The tests, run by the OECD and taken every three years, have become increasingly influential on politicians who see their countries and their policies being measured against these global school league tables.
Asian countries continue to dominate, with Singapore rated as best, replacing Shanghai, which is now part of a combined entry for China.
The US has again failed to make progress.
"We're losing ground - a troubling prospect when, in today's knowledge-based economy, the best jobs can go anywhere in the world,'' said the US Education Secretary, John King.
Mr Schleicher said that Asian countries such as Singapore managed to achieve excellence without wide differences between children from wealthy and disadvantaged families.
The small Asian country focused relentlessly on education as a way of developing its economy and raising living standards.
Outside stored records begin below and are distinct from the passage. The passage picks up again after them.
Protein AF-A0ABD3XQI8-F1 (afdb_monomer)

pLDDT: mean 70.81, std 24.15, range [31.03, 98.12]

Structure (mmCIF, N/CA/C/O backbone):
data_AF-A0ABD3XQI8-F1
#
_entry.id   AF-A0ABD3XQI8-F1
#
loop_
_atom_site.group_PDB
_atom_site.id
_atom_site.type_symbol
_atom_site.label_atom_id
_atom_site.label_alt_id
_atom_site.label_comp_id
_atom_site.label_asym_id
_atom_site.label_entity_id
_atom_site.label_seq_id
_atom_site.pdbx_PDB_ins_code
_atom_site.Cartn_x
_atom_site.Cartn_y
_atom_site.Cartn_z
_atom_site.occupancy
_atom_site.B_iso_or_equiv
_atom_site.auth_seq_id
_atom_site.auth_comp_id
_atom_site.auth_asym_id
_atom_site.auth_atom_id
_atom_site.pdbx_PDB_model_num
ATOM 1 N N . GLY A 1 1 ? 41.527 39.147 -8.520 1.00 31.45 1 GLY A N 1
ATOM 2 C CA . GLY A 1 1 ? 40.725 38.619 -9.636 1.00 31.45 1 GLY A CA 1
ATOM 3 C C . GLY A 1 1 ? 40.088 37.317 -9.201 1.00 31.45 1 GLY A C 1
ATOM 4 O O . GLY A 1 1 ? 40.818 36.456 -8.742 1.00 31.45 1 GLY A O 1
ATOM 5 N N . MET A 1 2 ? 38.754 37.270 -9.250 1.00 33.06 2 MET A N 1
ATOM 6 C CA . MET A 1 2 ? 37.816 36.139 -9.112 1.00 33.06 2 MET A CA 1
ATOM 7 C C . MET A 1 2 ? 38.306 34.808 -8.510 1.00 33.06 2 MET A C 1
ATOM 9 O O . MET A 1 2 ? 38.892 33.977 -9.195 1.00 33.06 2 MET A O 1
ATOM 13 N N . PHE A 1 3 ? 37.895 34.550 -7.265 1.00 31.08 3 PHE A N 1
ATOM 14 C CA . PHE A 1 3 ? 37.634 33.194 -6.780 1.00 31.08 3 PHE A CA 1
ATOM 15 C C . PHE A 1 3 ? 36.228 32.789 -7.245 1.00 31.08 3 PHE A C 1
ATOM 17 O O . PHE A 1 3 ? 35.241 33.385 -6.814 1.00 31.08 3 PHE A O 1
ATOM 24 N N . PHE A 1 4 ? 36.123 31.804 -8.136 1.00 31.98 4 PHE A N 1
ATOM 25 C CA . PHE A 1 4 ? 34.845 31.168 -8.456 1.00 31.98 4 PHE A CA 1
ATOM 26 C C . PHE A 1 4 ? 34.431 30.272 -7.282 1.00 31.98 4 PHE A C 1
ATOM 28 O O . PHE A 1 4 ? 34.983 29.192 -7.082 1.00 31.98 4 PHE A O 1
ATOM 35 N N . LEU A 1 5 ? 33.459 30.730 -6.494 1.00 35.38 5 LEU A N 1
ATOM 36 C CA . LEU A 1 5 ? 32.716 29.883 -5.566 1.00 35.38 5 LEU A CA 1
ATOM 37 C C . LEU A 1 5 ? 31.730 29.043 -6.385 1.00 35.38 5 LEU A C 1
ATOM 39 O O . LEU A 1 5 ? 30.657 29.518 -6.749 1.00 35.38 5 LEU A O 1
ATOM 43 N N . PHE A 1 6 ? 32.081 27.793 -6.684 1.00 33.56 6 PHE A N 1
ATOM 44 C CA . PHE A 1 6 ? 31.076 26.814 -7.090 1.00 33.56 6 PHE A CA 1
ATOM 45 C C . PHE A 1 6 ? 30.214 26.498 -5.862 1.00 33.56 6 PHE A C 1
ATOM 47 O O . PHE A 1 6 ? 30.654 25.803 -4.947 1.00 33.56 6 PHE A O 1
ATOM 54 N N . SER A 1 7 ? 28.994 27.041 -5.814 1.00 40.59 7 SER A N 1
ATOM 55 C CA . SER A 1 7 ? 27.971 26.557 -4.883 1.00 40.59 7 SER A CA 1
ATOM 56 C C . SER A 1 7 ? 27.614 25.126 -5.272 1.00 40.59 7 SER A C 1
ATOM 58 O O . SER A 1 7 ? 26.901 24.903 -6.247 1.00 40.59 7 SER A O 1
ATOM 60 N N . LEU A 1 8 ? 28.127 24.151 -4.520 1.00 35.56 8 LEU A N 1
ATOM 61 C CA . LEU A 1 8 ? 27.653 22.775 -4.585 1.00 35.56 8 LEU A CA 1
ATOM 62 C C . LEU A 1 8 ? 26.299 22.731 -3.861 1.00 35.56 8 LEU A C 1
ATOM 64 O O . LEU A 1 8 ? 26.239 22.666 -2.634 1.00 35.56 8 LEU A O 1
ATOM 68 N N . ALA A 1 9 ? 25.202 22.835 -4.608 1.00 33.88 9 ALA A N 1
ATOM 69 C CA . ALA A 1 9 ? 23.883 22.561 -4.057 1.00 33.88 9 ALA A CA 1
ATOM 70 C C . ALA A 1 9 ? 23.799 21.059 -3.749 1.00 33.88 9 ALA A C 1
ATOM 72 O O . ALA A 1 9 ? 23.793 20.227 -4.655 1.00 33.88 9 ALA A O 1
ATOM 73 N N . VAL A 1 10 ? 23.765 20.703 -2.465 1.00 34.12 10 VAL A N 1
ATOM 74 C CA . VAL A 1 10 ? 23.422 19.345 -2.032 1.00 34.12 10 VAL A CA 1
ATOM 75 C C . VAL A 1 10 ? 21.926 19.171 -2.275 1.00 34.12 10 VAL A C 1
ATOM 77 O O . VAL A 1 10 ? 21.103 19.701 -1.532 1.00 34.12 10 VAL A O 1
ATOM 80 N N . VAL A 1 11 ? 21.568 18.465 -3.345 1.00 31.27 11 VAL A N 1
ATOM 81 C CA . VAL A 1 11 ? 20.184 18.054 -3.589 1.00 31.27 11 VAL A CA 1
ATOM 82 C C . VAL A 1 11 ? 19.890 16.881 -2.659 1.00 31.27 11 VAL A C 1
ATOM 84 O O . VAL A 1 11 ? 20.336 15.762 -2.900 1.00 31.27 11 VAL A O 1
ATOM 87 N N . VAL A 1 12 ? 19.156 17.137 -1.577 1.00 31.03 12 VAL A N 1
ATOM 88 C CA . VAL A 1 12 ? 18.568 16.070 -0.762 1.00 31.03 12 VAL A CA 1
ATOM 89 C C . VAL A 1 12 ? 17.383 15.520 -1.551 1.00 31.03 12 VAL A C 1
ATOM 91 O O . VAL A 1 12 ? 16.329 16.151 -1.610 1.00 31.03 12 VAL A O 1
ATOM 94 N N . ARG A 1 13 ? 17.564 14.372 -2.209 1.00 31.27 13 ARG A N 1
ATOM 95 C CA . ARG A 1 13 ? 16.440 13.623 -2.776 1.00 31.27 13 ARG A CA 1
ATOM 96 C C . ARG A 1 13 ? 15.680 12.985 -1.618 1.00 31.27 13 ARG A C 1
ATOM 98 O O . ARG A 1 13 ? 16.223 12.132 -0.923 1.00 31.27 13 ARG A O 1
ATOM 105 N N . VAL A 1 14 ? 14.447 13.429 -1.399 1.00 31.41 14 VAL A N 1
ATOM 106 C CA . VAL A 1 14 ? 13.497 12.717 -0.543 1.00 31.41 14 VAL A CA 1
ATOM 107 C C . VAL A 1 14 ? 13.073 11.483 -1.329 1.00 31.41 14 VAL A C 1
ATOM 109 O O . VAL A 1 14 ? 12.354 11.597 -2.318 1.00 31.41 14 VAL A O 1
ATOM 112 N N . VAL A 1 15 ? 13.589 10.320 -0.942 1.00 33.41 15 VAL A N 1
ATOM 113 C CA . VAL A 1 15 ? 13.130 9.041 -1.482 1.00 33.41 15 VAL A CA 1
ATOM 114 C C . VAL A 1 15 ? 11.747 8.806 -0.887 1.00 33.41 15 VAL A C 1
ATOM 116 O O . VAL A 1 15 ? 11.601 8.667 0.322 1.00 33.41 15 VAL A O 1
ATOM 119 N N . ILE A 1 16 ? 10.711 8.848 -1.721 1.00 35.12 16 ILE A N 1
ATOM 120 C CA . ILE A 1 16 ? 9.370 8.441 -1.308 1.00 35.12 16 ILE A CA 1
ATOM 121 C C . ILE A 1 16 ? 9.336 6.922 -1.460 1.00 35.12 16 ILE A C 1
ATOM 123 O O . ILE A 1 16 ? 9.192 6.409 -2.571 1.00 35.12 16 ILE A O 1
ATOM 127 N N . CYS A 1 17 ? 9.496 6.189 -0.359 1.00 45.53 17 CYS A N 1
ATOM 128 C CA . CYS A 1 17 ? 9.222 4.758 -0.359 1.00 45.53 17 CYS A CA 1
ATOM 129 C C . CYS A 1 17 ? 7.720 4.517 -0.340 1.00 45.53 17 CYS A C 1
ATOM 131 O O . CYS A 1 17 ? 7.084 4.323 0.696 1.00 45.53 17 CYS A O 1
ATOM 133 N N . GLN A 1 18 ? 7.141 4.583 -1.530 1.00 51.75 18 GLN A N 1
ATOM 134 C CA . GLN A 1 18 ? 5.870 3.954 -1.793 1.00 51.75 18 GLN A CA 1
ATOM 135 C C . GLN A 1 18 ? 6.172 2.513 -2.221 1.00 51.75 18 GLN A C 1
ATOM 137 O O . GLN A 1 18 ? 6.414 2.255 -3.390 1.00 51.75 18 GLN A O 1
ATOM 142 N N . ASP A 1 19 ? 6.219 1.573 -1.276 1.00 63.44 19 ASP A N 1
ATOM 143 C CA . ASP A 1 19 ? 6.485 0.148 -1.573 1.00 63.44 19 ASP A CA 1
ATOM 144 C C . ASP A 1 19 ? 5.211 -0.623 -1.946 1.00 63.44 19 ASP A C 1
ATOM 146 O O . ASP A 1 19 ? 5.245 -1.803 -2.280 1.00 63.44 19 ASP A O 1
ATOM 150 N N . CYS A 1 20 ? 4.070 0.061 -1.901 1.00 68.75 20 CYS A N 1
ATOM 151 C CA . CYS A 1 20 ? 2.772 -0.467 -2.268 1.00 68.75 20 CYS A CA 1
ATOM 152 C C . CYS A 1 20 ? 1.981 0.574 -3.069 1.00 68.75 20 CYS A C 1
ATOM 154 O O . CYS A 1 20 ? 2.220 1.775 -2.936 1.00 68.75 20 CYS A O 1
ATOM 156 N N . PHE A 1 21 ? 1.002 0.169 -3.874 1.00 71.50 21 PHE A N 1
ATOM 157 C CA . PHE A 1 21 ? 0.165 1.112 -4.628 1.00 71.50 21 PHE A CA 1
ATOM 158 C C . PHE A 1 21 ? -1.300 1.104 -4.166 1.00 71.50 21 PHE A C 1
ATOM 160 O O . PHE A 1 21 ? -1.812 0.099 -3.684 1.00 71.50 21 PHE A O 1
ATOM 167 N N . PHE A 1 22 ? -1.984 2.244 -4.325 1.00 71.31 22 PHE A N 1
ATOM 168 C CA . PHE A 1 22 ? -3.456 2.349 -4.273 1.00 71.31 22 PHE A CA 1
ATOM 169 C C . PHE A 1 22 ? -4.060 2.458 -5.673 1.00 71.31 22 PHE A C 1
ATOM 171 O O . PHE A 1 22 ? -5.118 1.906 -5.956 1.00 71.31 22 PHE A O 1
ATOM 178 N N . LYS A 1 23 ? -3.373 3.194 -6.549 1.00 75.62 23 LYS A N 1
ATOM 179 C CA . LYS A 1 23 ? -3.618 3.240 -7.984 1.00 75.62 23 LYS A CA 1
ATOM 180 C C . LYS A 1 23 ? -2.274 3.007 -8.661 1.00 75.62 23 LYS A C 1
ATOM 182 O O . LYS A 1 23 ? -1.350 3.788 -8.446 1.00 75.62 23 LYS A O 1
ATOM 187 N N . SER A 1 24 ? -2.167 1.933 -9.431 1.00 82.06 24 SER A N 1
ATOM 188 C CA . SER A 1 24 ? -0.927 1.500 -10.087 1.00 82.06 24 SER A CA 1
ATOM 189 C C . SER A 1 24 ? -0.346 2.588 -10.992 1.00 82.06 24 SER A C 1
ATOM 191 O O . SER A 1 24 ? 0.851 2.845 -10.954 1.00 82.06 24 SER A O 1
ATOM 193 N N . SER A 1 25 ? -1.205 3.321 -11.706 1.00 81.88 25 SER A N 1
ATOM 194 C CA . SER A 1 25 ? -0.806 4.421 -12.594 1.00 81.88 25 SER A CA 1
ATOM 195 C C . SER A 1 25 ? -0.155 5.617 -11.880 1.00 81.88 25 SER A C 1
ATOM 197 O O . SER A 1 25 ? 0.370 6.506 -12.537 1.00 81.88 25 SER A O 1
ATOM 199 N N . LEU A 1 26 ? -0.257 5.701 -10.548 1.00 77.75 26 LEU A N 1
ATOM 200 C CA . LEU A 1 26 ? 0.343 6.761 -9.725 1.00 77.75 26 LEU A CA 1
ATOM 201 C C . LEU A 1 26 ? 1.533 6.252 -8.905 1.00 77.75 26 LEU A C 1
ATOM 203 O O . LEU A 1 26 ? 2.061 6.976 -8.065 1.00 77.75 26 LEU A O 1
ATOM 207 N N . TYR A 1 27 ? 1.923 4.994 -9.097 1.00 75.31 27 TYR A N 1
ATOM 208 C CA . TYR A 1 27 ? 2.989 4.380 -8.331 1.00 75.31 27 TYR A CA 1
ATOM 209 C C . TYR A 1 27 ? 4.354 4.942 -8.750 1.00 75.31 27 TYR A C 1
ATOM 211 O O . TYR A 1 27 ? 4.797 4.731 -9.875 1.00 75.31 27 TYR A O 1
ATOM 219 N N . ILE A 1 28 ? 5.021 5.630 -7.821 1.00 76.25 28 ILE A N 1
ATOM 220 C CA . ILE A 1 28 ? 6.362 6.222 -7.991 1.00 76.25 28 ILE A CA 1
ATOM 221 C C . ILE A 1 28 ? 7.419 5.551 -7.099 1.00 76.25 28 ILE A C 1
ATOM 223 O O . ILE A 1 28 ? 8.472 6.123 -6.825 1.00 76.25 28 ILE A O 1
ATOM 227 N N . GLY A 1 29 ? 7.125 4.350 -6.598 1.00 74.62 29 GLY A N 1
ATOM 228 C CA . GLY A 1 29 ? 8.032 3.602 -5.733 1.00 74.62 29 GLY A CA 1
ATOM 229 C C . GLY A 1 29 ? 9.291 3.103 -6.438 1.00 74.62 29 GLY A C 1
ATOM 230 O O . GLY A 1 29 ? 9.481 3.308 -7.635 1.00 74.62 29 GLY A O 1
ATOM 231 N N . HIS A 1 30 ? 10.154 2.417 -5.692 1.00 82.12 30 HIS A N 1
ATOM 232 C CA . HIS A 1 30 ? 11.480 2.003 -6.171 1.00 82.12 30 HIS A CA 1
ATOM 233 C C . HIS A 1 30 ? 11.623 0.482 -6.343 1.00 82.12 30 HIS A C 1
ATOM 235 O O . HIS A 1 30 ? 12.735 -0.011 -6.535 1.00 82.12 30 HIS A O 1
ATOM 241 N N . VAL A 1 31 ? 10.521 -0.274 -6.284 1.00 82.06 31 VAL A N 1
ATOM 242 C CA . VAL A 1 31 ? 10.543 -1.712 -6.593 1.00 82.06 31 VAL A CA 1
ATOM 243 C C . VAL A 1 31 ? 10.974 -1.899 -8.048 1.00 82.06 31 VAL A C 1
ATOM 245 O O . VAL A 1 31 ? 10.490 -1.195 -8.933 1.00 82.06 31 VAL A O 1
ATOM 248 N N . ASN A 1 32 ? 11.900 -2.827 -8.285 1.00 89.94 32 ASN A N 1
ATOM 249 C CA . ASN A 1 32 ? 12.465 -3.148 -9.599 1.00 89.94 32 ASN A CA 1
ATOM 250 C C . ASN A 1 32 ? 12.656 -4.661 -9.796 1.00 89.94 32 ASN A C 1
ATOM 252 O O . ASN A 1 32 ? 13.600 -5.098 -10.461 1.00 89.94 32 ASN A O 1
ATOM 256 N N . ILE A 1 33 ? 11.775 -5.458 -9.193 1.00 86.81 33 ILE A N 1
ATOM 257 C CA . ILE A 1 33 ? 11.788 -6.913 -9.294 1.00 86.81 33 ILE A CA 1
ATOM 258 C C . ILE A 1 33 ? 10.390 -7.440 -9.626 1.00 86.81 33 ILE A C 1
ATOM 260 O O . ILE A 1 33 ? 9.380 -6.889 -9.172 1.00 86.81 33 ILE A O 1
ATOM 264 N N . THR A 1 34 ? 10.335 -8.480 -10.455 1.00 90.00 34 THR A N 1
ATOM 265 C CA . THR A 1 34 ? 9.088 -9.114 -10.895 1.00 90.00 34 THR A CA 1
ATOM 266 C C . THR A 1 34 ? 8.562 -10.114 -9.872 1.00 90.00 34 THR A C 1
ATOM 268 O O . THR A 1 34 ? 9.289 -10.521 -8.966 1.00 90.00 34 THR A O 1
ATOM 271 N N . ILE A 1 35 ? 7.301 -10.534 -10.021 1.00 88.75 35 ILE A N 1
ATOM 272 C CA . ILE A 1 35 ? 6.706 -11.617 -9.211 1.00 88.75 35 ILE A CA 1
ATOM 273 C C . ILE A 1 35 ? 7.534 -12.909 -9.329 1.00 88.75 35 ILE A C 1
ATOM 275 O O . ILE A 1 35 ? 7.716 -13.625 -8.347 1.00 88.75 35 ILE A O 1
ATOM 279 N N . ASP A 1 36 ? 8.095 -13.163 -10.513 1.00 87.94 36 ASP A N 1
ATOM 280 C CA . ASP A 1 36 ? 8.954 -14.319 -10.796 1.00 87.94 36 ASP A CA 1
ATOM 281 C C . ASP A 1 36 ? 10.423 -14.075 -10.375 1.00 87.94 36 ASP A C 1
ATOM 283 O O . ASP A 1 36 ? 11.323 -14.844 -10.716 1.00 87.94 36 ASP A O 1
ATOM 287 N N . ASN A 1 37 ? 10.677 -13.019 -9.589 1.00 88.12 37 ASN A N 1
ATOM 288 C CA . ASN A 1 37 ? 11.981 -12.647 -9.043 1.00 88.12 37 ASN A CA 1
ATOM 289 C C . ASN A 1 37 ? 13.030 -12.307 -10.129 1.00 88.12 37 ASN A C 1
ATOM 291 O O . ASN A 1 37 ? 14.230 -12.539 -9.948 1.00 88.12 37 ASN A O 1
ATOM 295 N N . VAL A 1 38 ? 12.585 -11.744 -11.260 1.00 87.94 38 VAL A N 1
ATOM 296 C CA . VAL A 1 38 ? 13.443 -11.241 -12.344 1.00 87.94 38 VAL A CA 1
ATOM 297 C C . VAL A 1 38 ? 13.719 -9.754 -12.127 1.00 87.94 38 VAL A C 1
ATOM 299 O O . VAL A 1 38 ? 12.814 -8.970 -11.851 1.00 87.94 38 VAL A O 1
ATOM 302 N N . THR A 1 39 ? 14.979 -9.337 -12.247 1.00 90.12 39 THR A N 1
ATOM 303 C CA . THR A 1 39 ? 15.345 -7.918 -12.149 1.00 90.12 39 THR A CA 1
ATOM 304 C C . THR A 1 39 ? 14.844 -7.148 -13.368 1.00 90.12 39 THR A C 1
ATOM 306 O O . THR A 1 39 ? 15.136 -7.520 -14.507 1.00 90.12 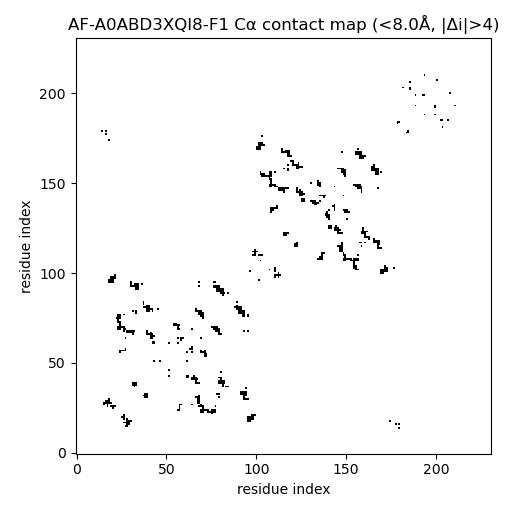39 THR A O 1
ATOM 309 N N . CYS A 1 40 ? 14.153 -6.037 -13.122 1.00 92.62 40 CYS A N 1
ATOM 310 C CA . CYS A 1 40 ? 13.679 -5.129 -14.157 1.00 92.62 40 CYS A CA 1
ATOM 311 C C . CYS A 1 40 ? 14.830 -4.469 -14.922 1.00 92.62 40 CYS A C 1
ATOM 313 O O . CYS A 1 40 ? 15.866 -4.109 -14.349 1.00 92.62 40 CYS A O 1
ATOM 315 N N . ASP A 1 41 ? 14.601 -4.224 -16.206 1.00 92.94 41 ASP A N 1
ATOM 316 C CA . ASP A 1 41 ? 15.469 -3.435 -17.069 1.00 92.94 41 ASP A CA 1
ATOM 317 C C . ASP A 1 41 ? 14.959 -1.991 -17.221 1.00 92.94 41 ASP A C 1
ATOM 319 O O . ASP A 1 41 ? 13.833 -1.656 -16.842 1.00 92.94 41 ASP A O 1
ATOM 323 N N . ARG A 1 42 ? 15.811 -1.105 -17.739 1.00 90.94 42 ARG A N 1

And from being among the world's poorest, with a mix of ethnicities, religions and languages, Singapore has overtaken the wealthiest countries in Europe, North America and Asia to become the number one in education.
Prof Sing Kong Lee, vice-president of Nanyang Technological University, which houses Singapore's National Institute of Education, said a key factor had been the standard of teaching.
"Singapore invested heavily in a quality teaching force - to raise up the prestige and status of teaching and to attract the best graduates," said Prof Lee.
The country recruits its teachers from the top 5 percent of graduates in a system that is highly centralised.
All teachers are trained at the National Institute of Education, and Prof Lee said this single route ensured quality control and that all new teachers could "confidently go through to the classroom".
This had to be a consistent, long-term approach, sustained over decades, said Prof Lee.
Education was an "eco-system", he said, and "you can't change one part in isolation".